| Task requirements |
Two lines in the data below mark the range: the one with "ATOM 23 N N" and the one with "ATOM 41 C CA". Return both, along with every line between them, exactly.

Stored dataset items
**********
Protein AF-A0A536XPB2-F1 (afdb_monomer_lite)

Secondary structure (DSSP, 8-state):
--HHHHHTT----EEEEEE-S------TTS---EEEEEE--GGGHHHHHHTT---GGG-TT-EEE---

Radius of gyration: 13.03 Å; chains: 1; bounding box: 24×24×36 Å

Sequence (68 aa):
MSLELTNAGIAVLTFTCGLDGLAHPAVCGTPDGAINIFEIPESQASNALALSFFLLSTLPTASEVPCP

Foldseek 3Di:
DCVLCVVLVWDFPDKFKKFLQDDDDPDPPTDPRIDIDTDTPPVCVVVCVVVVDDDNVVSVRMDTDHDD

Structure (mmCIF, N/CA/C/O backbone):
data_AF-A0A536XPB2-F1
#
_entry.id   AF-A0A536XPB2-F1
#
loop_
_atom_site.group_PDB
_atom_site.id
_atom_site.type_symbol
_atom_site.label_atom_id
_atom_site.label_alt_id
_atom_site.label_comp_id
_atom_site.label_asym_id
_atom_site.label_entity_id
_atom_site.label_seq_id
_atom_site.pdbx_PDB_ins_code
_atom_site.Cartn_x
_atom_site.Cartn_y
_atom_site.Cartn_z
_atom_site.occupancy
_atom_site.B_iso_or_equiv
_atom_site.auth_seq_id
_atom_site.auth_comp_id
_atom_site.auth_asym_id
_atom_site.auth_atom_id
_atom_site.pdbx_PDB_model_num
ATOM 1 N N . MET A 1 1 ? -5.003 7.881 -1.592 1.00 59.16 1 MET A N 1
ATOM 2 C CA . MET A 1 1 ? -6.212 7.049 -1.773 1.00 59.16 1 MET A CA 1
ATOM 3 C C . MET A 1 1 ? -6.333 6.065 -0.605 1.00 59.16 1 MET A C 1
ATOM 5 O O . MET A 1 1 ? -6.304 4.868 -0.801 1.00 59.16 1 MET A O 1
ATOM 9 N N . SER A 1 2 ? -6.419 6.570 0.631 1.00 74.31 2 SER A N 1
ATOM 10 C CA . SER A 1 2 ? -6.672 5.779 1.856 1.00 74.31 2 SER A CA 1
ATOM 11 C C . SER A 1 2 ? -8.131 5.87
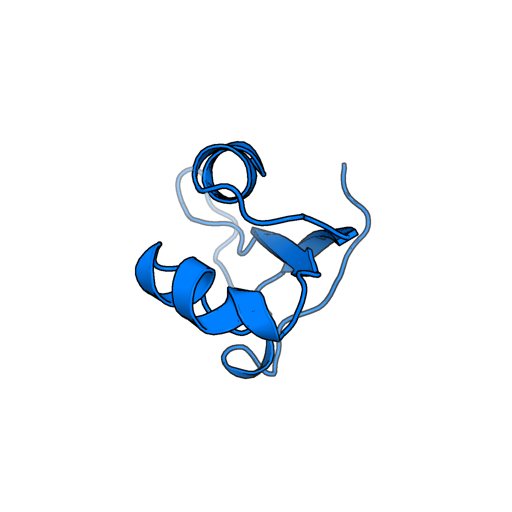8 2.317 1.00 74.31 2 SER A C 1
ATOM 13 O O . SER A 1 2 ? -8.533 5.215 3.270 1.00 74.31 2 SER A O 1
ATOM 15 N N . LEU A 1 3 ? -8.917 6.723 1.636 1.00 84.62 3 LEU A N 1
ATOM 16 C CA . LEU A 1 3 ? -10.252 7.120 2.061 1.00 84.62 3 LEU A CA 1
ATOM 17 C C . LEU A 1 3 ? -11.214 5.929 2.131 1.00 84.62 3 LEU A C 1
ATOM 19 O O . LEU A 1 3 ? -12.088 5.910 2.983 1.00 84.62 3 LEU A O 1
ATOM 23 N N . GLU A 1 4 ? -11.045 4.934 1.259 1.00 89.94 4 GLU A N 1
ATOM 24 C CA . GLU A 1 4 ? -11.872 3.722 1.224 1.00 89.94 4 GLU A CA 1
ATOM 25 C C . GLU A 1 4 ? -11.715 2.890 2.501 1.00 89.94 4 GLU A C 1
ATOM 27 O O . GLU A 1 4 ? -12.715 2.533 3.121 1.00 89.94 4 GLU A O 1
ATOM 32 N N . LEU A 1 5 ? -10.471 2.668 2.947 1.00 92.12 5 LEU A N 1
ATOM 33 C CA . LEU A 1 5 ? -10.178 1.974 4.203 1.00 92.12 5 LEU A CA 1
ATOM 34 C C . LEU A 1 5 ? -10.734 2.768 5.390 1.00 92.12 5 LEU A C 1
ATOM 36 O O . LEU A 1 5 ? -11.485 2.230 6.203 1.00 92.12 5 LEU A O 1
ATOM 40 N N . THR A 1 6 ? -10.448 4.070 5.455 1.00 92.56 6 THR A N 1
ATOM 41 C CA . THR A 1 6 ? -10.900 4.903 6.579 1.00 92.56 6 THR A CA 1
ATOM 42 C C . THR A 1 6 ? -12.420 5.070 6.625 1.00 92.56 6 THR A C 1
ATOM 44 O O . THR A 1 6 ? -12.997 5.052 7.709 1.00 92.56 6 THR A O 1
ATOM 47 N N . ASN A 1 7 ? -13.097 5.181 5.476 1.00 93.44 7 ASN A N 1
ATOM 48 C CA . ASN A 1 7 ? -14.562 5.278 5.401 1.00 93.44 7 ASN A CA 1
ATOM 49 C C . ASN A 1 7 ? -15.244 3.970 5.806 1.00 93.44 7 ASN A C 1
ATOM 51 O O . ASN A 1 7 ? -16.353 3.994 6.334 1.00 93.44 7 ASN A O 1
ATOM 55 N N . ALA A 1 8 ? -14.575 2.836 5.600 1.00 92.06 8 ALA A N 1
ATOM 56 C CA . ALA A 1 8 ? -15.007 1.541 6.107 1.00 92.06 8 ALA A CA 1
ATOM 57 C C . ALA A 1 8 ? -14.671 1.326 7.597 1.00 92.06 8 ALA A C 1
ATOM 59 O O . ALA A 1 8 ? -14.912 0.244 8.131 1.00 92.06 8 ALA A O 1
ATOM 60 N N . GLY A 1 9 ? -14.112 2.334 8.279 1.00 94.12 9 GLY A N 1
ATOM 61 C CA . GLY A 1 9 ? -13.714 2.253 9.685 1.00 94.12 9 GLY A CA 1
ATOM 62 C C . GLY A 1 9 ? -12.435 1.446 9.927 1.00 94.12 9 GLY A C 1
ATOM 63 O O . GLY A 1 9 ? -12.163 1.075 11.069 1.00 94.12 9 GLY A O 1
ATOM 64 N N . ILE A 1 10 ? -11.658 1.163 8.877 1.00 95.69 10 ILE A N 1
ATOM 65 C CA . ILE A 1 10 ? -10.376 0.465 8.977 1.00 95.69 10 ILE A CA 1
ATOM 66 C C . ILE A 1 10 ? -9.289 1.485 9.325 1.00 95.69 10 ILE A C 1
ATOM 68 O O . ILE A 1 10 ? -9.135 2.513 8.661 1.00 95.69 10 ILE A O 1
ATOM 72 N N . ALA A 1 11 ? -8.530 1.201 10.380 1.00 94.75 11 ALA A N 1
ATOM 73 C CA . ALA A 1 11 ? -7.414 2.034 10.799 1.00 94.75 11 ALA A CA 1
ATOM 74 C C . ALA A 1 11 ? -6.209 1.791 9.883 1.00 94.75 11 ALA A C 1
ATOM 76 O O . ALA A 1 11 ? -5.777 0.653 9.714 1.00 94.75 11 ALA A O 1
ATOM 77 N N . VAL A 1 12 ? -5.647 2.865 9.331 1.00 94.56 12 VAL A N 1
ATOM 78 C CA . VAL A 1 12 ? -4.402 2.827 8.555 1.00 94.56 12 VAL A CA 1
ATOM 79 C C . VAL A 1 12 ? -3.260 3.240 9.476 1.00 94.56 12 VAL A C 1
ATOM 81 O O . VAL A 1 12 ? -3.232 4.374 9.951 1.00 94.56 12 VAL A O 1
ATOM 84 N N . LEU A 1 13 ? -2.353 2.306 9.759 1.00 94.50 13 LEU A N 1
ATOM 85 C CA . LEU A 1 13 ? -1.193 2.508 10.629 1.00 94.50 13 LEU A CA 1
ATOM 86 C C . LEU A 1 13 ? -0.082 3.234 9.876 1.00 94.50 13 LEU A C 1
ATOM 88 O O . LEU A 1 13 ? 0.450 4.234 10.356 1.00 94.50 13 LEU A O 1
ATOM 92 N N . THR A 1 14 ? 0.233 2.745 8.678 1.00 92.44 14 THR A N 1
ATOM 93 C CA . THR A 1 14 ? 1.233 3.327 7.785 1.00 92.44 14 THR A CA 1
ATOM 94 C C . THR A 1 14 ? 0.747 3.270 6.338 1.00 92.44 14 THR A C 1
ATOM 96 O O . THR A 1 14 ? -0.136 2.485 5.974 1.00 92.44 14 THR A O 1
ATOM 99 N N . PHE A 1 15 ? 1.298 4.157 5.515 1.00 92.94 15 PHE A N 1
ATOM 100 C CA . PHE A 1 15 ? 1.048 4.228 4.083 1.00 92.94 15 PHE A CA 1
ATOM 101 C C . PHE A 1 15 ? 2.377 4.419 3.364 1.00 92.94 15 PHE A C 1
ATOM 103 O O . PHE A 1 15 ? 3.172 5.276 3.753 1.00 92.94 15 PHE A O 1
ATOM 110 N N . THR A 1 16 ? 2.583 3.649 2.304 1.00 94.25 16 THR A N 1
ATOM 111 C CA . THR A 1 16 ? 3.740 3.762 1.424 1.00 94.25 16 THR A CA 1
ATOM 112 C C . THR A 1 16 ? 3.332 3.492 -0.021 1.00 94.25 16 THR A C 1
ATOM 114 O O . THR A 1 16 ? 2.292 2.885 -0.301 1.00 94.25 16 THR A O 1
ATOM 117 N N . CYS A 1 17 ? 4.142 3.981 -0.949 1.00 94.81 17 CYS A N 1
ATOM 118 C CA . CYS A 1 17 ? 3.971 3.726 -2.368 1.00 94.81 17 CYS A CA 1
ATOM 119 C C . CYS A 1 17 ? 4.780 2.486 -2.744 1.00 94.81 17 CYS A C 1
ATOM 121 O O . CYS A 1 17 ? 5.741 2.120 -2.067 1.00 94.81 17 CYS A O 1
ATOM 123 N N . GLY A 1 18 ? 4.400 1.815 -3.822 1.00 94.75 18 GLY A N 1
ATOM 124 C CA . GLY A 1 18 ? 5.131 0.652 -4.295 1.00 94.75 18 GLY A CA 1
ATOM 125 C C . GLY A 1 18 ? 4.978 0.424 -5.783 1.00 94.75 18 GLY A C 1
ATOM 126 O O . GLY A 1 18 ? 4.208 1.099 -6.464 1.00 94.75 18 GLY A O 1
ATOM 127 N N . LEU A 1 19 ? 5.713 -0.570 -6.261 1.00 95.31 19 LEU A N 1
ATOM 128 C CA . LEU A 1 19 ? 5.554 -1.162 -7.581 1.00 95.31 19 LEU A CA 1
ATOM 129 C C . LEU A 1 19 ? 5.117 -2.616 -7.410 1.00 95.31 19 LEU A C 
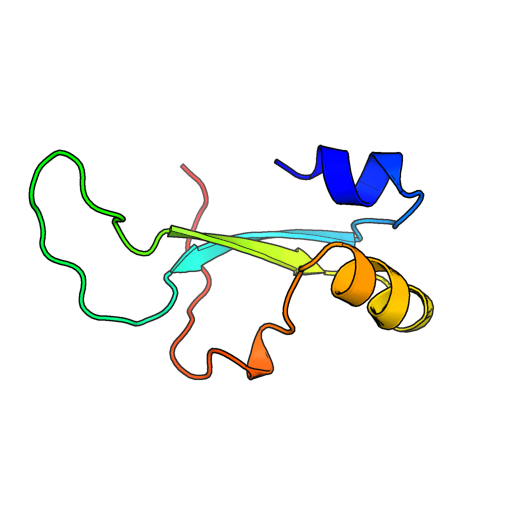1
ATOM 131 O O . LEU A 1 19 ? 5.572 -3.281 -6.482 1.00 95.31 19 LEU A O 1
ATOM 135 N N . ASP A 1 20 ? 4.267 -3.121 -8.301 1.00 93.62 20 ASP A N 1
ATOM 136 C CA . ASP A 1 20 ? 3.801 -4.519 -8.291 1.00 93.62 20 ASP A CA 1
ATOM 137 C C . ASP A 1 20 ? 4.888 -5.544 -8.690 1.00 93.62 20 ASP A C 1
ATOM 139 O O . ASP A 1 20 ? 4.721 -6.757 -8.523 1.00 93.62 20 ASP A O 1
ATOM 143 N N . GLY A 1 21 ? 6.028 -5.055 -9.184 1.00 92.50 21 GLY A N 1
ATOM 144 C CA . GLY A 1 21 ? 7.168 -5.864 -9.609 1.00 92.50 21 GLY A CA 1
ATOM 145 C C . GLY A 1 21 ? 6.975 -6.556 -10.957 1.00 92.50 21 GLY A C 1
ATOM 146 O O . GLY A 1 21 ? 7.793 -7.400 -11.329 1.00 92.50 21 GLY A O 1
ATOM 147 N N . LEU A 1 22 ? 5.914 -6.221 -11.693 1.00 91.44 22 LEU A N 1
**********
| Answer section |
ATOM 23 N N . GLU A 1 4 ? -11.045 4.934 1.259 1.00 89.94 4 GLU A N 1
ATOM 24 C CA . GLU A 1 4 ? -11.872 3.722 1.224 1.00 89.94 4 GLU A CA 1
ATOM 25 C C . GLU A 1 4 ? -11.715 2.890 2.501 1.00 89.94 4 GLU A C 1
ATOM 27 O O . GLU A 1 4 ? -12.715 2.533 3.121 1.00 89.94 4 GLU A O 1
ATOM 32 N N . LEU A 1 5 ? -10.471 2.668 2.947 1.00 92.12 5 LEU A N 1
ATOM 33 C CA . LEU A 1 5 ? -10.178 1.974 4.203 1.00 92.12 5 LEU A CA 1
ATOM 34 C C . LEU A 1 5 ? -10.734 2.768 5.390 1.00 92.12 5 LEU A C 1
ATOM 36 O O . LEU A 1 5 ? -11.485 2.230 6.203 1.00 92.12 5 LEU A O 1
ATOM 40 N N . THR A 1 6 ? -10.448 4.070 5.455 1.00 92.56 6 THR A N 1
ATOM 41 C CA . THR A 1 6 ? -10.900 4.903 6.579 1.00 92.56 6 THR A CA 1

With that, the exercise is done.